** What the task requires **
Return exactly the lines below, starting with the one that has "ATOM 32 C CA" and going on through the one that has "ATOM 40 O O".

** Dataset records **
* * * * *

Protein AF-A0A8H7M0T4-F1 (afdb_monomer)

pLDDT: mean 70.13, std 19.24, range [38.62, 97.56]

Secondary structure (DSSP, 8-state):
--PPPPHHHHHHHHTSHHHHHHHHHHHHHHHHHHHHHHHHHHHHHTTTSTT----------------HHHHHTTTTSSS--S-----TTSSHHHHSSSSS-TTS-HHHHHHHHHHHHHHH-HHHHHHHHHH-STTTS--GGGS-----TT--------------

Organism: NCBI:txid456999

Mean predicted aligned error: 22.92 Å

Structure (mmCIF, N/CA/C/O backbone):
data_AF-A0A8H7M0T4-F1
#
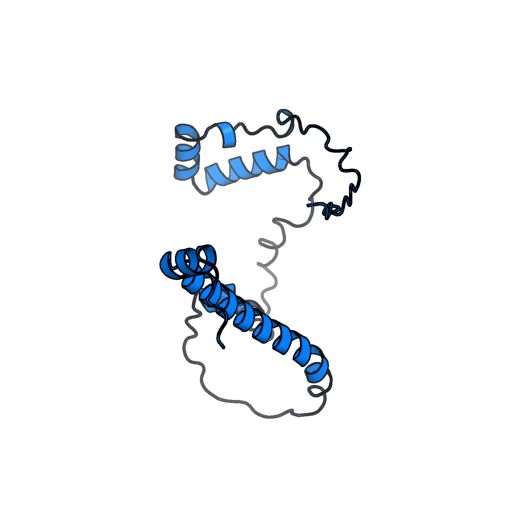_entry.id   AF-A0A8H7M0T4-F1
#
loop_
_atom_site.group_PDB
_atom_site.id
_atom_site.type_symbol
_atom_site.label_atom_id
_atom_site.label_alt_id
_atom_site.label_comp_id
_atom_site.label_asym_id
_atom_site.label_entity_id
_atom_site.label_seq_id
_atom_site.pdbx_PDB_ins_code
_atom_site.Cartn_x
_atom_site.Cartn_y
_atom_site.Cartn_z
_atom_site.occupancy
_atom_site.B_iso_or_equiv
_atom_site.auth_seq_id
_atom_site.auth_comp_id
_atom_site.auth_asym_id
_atom_site.auth_atom_id
_atom_site.pdbx_PDB_model_num
ATOM 1 N N . MET A 1 1 ? -23.831 -43.250 -9.443 1.00 47.44 1 MET A N 1
ATOM 2 C CA . MET A 1 1 ? -24.557 -42.620 -8.314 1.00 47.44 1 MET A CA 1
ATOM 3 C C . MET A 1 1 ? -23.833 -41.342 -7.909 1.00 47.44 1 MET A C 1
ATOM 5 O O . MET A 1 1 ? -22.732 -41.420 -7.381 1.00 47.44 1 MET A O 1
ATOM 9 N N . GLY A 1 2 ? -24.383 -40.166 -8.223 1.00 66.06 2 GLY A N 1
ATOM 10 C CA . GLY A 1 2 ? -23.748 -38.892 -7.874 1.00 66.06 2 GLY A CA 1
ATOM 11 C C . GLY A 1 2 ? -23.828 -38.643 -6.369 1.00 66.06 2 GLY A C 1
ATOM 12 O O . GLY A 1 2 ? -24.925 -38.491 -5.830 1.00 66.06 2 GLY A O 1
ATOM 13 N N . LYS A 1 3 ? -22.680 -38.611 -5.682 1.00 79.94 3 LYS A N 1
ATOM 14 C CA . LYS A 1 3 ? -22.619 -38.201 -4.274 1.00 79.94 3 LYS A CA 1
ATOM 15 C C . LYS A 1 3 ? -23.128 -36.760 -4.187 1.00 79.94 3 LYS A C 1
ATOM 17 O O . LYS A 1 3 ? -22.588 -35.864 -4.833 1.00 79.94 3 LYS A O 1
ATOM 22 N N . LYS A 1 4 ? -24.216 -36.542 -3.443 1.00 82.06 4 LYS A N 1
ATOM 23 C CA . LYS A 1 4 ? -24.786 -35.203 -3.253 1.00 82.06 4 LYS A CA 1
ATOM 24 C C . LYS A 1 4 ? -23.748 -34.339 -2.537 1.00 82.06 4 LYS A C 1
ATOM 26 O O . LYS A 1 4 ? -23.214 -34.751 -1.513 1.00 82.06 4 LYS A O 1
ATOM 31 N N . ALA A 1 5 ? -23.497 -33.142 -3.062 1.00 85.69 5 ALA A N 1
ATOM 32 C CA . ALA A 1 5 ? -22.607 -32.179 -2.425 1.00 85.69 5 ALA A CA 1
ATOM 33 C C . ALA A 1 5 ? -23.087 -31.866 -0.995 1.00 85.69 5 ALA A C 1
ATOM 35 O O . ALA A 1 5 ? -24.303 -31.755 -0.763 1.00 85.69 5 ALA A O 1
ATOM 36 N N . ALA A 1 6 ? -22.138 -31.747 -0.059 1.00 92.00 6 ALA A N 1
ATOM 37 C CA . ALA A 1 6 ? -22.405 -31.495 1.354 1.00 92.00 6 ALA A CA 1
ATOM 38 C C . ALA A 1 6 ? -23.278 -30.244 1.539 1.00 92.00 6 ALA A C 1
ATOM 40 O O . ALA A 1 6 ? -23.205 -29.290 0.758 1.00 92.00 6 ALA A O 1
ATOM 41 N N . LYS A 1 7 ? -24.114 -30.223 2.582 1.00 90.69 7 LYS A N 1
ATOM 42 C CA . LYS A 1 7 ? -25.057 -29.116 2.824 1.00 90.69 7 LYS A CA 1
ATOM 43 C C . LYS A 1 7 ? -24.342 -27.756 2.888 1.00 90.69 7 LYS A C 1
ATOM 45 O O . LYS A 1 7 ? -24.853 -26.796 2.319 1.00 90.69 7 LYS A O 1
ATOM 50 N N . SER A 1 8 ? -23.147 -27.707 3.477 1.00 89.25 8 SER A N 1
ATOM 51 C CA . SER A 1 8 ? -22.270 -26.527 3.523 1.00 89.25 8 SER A CA 1
ATOM 52 C C . SER A 1 8 ? -21.900 -26.017 2.127 1.00 89.25 8 SER A C 1
ATOM 54 O O . SER A 1 8 ? -22.167 -24.865 1.797 1.00 89.25 8 SER A O 1
ATOM 56 N N . THR A 1 9 ? -21.401 -26.892 1.250 1.00 89.38 9 THR A N 1
ATOM 57 C CA . THR A 1 9 ? -21.038 -26.528 -0.133 1.00 89.38 9 THR A CA 1
ATOM 58 C C . THR A 1 9 ? -22.228 -25.999 -0.935 1.00 89.38 9 THR A C 1
ATOM 60 O O . THR A 1 9 ? -22.076 -25.101 -1.759 1.00 89.38 9 THR A O 1
ATOM 63 N N . ARG A 1 10 ? -23.445 -26.486 -0.656 1.00 89.88 10 ARG A N 1
ATOM 64 C CA . ARG A 1 10 ? -24.669 -25.981 -1.294 1.00 89.88 10 ARG A CA 1
ATOM 65 C C . ARG A 1 10 ? -25.045 -24.581 -0.806 1.00 89.88 10 ARG A C 1
ATOM 67 O O . ARG A 1 10 ? -25.566 -23.793 -1.591 1.00 89.88 10 ARG A O 1
ATOM 74 N N . LYS A 1 11 ? -24.782 -24.262 0.464 1.00 93.44 11 LYS A N 1
ATOM 75 C CA . LYS A 1 11 ? -24.976 -22.913 1.020 1.00 93.44 11 LYS A CA 1
ATOM 76 C C . LYS A 1 11 ? -23.950 -21.932 0.455 1.00 93.44 11 LYS A C 1
ATOM 78 O O . LYS A 1 11 ? -24.356 -20.867 0.016 1.00 93.44 11 LYS A O 1
ATOM 83 N N . PHE A 1 12 ? -22.689 -22.342 0.335 1.00 91.62 12 PHE A N 1
ATOM 84 C CA . PHE A 1 12 ? -21.624 -21.554 -0.300 1.00 91.62 12 PHE A CA 1
ATOM 85 C C . PHE A 1 12 ? -21.854 -21.326 -1.807 1.00 91.62 12 PHE A C 1
ATOM 87 O O . PHE A 1 12 ? -21.570 -20.270 -2.369 1.00 91.62 12 PHE A O 1
ATOM 94 N N . ALA A 1 13 ? -22.436 -22.311 -2.496 1.00 91.06 13 ALA A N 1
ATOM 95 C CA . ALA A 1 13 ? -22.881 -22.118 -3.872 1.00 91.06 13 ALA A CA 1
ATOM 96 C C . ALA A 1 13 ? -24.031 -21.098 -3.958 1.00 91.06 13 ALA A C 1
ATOM 98 O O . ALA A 1 13 ? -24.051 -20.270 -4.867 1.00 91.06 13 ALA A O 1
ATOM 99 N N . LYS A 1 14 ? -24.972 -21.140 -3.003 1.00 91.62 14 LYS A N 1
ATOM 100 C CA . LYS A 1 14 ? -26.124 -20.229 -2.947 1.00 91.62 14 LYS A CA 1
ATOM 101 C C . LYS A 1 14 ? -25.751 -18.811 -2.484 1.00 91.62 14 LYS A C 1
ATOM 103 O O . LYS A 1 14 ? -26.413 -17.878 -2.920 1.00 91.62 14 LYS A O 1
ATOM 108 N N . SER A 1 15 ? -24.704 -18.635 -1.669 1.00 94.00 15 SER A N 1
ATOM 109 C CA . SER A 1 15 ? -24.203 -17.316 -1.234 1.00 94.00 15 SER A CA 1
ATOM 110 C C . SER A 1 15 ? -23.589 -16.502 -2.381 1.00 94.00 15 SER A C 1
ATOM 112 O O . SER A 1 15 ? -23.386 -15.301 -2.251 1.00 94.00 15 SER A O 1
ATOM 114 N N . GLY A 1 16 ? -23.297 -17.133 -3.526 1.00 94.31 16 GLY A N 1
ATOM 115 C CA . GLY A 1 16 ? -22.668 -16.479 -4.677 1.00 94.31 16 GLY A CA 1
ATOM 116 C C . GLY A 1 16 ? -21.148 -16.334 -4.552 1.00 94.31 16 GLY A C 1
ATOM 117 O O . GLY A 1 16 ? -20.478 -16.026 -5.542 1.00 94.31 16 GLY A O 1
ATOM 118 N N . GLU A 1 17 ? -20.576 -16.645 -3.390 1.00 94.19 17 GLU A N 1
ATOM 119 C CA . GLU A 1 17 ? -19.130 -16.659 -3.153 1.00 94.19 17 GLU A CA 1
ATOM 120 C C . GLU A 1 17 ? -18.426 -17.688 -4.038 1.00 94.19 17 GLU A C 1
ATOM 122 O O . GLU A 1 17 ? -17.358 -17.411 -4.584 1.00 94.19 17 GLU A O 1
ATOM 127 N N . LEU A 1 18 ? -19.060 -18.837 -4.302 1.00 93.88 18 LEU A N 1
ATOM 128 C CA . LEU A 1 18 ? -18.538 -19.818 -5.256 1.00 93.88 18 LEU A CA 1
ATOM 129 C C . LEU A 1 18 ? -18.341 -19.216 -6.656 1.00 93.88 18 LEU A C 1
ATOM 131 O O . LEU A 1 18 ? -17.346 -19.480 -7.328 1.00 93.88 18 LEU A O 1
ATOM 135 N N . LYS A 1 19 ? -19.270 -18.371 -7.111 1.00 95.50 19 LYS A N 1
ATOM 136 C CA . LYS A 1 19 ? -19.150 -17.711 -8.416 1.00 95.50 19 LYS A CA 1
ATOM 137 C C . LYS A 1 19 ? -18.009 -16.691 -8.405 1.00 95.50 19 LYS A C 1
ATOM 139 O O . LYS A 1 19 ? -17.222 -16.666 -9.352 1.00 95.50 19 LYS A O 1
ATOM 144 N N . ARG A 1 20 ? -17.889 -15.899 -7.332 1.00 96.44 20 ARG A N 1
ATOM 145 C CA . ARG A 1 20 ? -16.819 -14.901 -7.154 1.00 96.44 20 ARG A CA 1
ATOM 146 C C . ARG A 1 20 ? -15.436 -15.554 -7.123 1.00 96.44 20 ARG A C 1
ATOM 148 O O . ARG A 1 20 ? -14.560 -15.167 -7.891 1.00 96.44 20 ARG A O 1
ATOM 155 N N . THR A 1 21 ? -15.267 -16.605 -6.326 1.00 96.06 21 THR A N 1
ATOM 156 C CA . THR A 1 21 ? -14.008 -17.364 -6.210 1.00 96.06 21 THR A CA 1
ATOM 157 C C . THR A 1 21 ? -13.610 -18.033 -7.525 1.00 96.06 21 THR A C 1
ATOM 159 O O . THR A 1 21 ? -12.448 -17.961 -7.928 1.00 96.06 21 THR A O 1
ATOM 162 N N . ILE A 1 22 ? -14.561 -18.620 -8.263 1.00 96.38 22 ILE A N 1
ATOM 163 C CA . ILE A 1 22 ? -14.287 -19.182 -9.594 1.00 96.38 22 ILE A CA 1
ATOM 164 C C . ILE A 1 22 ? -13.835 -18.089 -10.571 1.00 96.38 22 ILE A C 1
ATOM 166 O O . ILE A 1 22 ? -12.882 -18.306 -11.323 1.00 96.38 22 ILE A O 1
ATOM 170 N N . GLN A 1 23 ? -14.486 -16.923 -10.578 1.00 97.00 23 GLN A N 1
ATOM 171 C CA . GLN A 1 23 ? -14.100 -15.806 -11.447 1.00 97.00 23 GLN A CA 1
ATOM 172 C C . GLN A 1 23 ? -12.712 -15.259 -11.094 1.00 97.00 23 GLN A C 1
ATOM 174 O O . GLN A 1 23 ? -11.881 -15.119 -11.992 1.00 97.00 23 GLN A O 1
ATOM 179 N N . ALA A 1 24 ? -12.428 -15.034 -9.809 1.00 97.06 24 ALA A N 1
ATOM 180 C CA . ALA A 1 24 ? -11.113 -14.612 -9.329 1.00 97.06 24 ALA A CA 1
ATOM 181 C C . ALA A 1 24 ? -10.023 -15.610 -9.746 1.00 97.06 24 ALA A C 1
ATOM 183 O O . ALA A 1 24 ? -9.022 -15.236 -10.356 1.00 97.06 24 ALA A O 1
ATOM 184 N N . ARG A 1 25 ? -10.272 -16.912 -9.550 1.00 96.62 25 ARG A N 1
ATOM 185 C CA . ARG A 1 25 ? -9.341 -17.972 -9.957 1.00 96.62 25 ARG A CA 1
ATOM 186 C C . ARG A 1 25 ? -9.109 -18.003 -11.467 1.00 96.62 25 ARG A C 1
ATOM 188 O O . ARG A 1 25 ? -7.992 -18.273 -11.900 1.00 96.62 25 ARG A O 1
ATOM 195 N N . ARG A 1 26 ? -10.135 -17.745 -12.284 1.00 97.56 26 ARG A N 1
ATOM 196 C CA . ARG A 1 26 ? -9.992 -17.665 -13.750 1.00 97.56 26 ARG A CA 1
ATOM 197 C C . ARG A 1 26 ? -9.142 -16.468 -14.168 1.00 97.56 26 ARG A C 1
ATOM 199 O O . ARG A 1 26 ? -8.243 -16.651 -14.982 1.00 97.56 26 ARG A O 1
ATOM 206 N N . LYS A 1 27 ? -9.382 -15.288 -13.586 1.00 97.19 27 LYS A N 1
ATOM 207 C CA . LYS A 1 27 ? -8.573 -14.084 -13.838 1.00 97.19 27 LYS A CA 1
ATOM 208 C C . LYS A 1 27 ? -7.111 -14.321 -13.463 1.00 97.19 27 LYS A C 1
ATOM 210 O O . LYS A 1 27 ? -6.233 -14.139 -14.299 1.00 97.19 27 LYS A O 1
ATOM 215 N N . PHE A 1 28 ? -6.864 -14.849 -12.265 1.00 96.00 28 PHE A N 1
ATOM 216 C CA . PHE A 1 28 ? -5.516 -15.172 -11.803 1.00 96.00 28 PHE A CA 1
ATOM 217 C C . PHE A 1 28 ? -4.814 -16.190 -12.712 1.00 96.00 28 PHE A C 1
ATOM 219 O O . PHE A 1 28 ? -3.666 -15.991 -13.096 1.00 96.00 28 PHE A O 1
ATOM 226 N N . LYS A 1 29 ? -5.509 -17.259 -13.131 1.00 96.44 29 LYS A N 1
ATOM 227 C CA . LYS A 1 29 ? -4.959 -18.228 -14.094 1.00 96.44 29 LYS A CA 1
ATOM 228 C C . LYS A 1 29 ? -4.620 -17.587 -15.438 1.00 96.44 29 LYS A C 1
ATOM 230 O O . LYS A 1 29 ? -3.588 -17.926 -16.004 1.00 96.44 29 LYS A O 1
ATOM 235 N N . ALA A 1 30 ? -5.460 -16.683 -15.942 1.00 94.75 30 ALA A N 1
ATOM 236 C CA . ALA A 1 30 ? -5.205 -15.989 -17.201 1.00 94.75 30 ALA A CA 1
ATOM 237 C C . ALA A 1 30 ? -3.964 -15.087 -17.106 1.00 94.75 30 ALA A C 1
ATOM 239 O O . ALA A 1 30 ? -3.115 -15.131 -17.993 1.00 94.75 30 ALA A O 1
ATOM 240 N N . VAL A 1 31 ? -3.826 -14.327 -16.015 1.00 94.25 31 VAL A N 1
ATOM 241 C CA . VAL A 1 31 ? -2.638 -13.498 -15.755 1.00 94.25 31 VAL A CA 1
ATOM 242 C C . VAL A 1 31 ? -1.396 -14.379 -15.622 1.00 94.25 31 VAL A C 1
ATOM 244 O O . VAL A 1 31 ? -0.433 -14.182 -16.356 1.00 94.25 31 VAL A O 1
ATOM 247 N N . LYS A 1 32 ? -1.448 -15.421 -14.785 1.00 95.06 32 LYS A N 1
ATOM 248 C CA . LYS A 1 32 ? -0.335 -16.360 -14.584 1.00 95.06 32 LYS A CA 1
ATOM 249 C C . LYS A 1 32 ? 0.095 -17.056 -15.879 1.00 95.06 32 LYS A C 1
ATOM 251 O O . LYS A 1 32 ? 1.286 -17.218 -16.117 1.00 95.06 32 LYS A O 1
ATOM 256 N N . ALA A 1 33 ? -0.849 -17.447 -16.736 1.00 92.88 33 ALA A N 1
ATOM 257 C CA . ALA A 1 33 ? -0.533 -18.046 -18.031 1.00 92.88 33 ALA A CA 1
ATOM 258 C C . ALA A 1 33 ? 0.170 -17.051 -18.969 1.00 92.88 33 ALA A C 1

* * * * *

** Completed exercise **
ATOM 32 C CA . ALA A 1 5 ? -22.607 -32.179 -2.425 1.00 85.69 5 ALA A CA 1
ATOM 33 C C . ALA A 1 5 ? -23.087 -31.866 -0.995 1.00 85.69 5 ALA A C 1
ATOM 35 O O . ALA A 1 5 ? -24.303 -31.755 -0.763 1.00 85.69 5 ALA A O 1
ATOM 36 N N . ALA A 1 6 ? -22.138 -31.747 -0.059 1.00 92.00 6 ALA A N 1
ATOM 37 C CA . ALA A 1 6 ? -22.405 -31.495 1.354 1.00 92.00 6 ALA A CA 1
ATOM 38 C C . ALA A 1 6 ? -23.278 -30.244 1.539 1.00 92.00 6 ALA A C 1
ATOM 40 O O . ALA A 1 6 ? -23.205 -29.290 0.758 1.00 92.00 6 ALA A O 1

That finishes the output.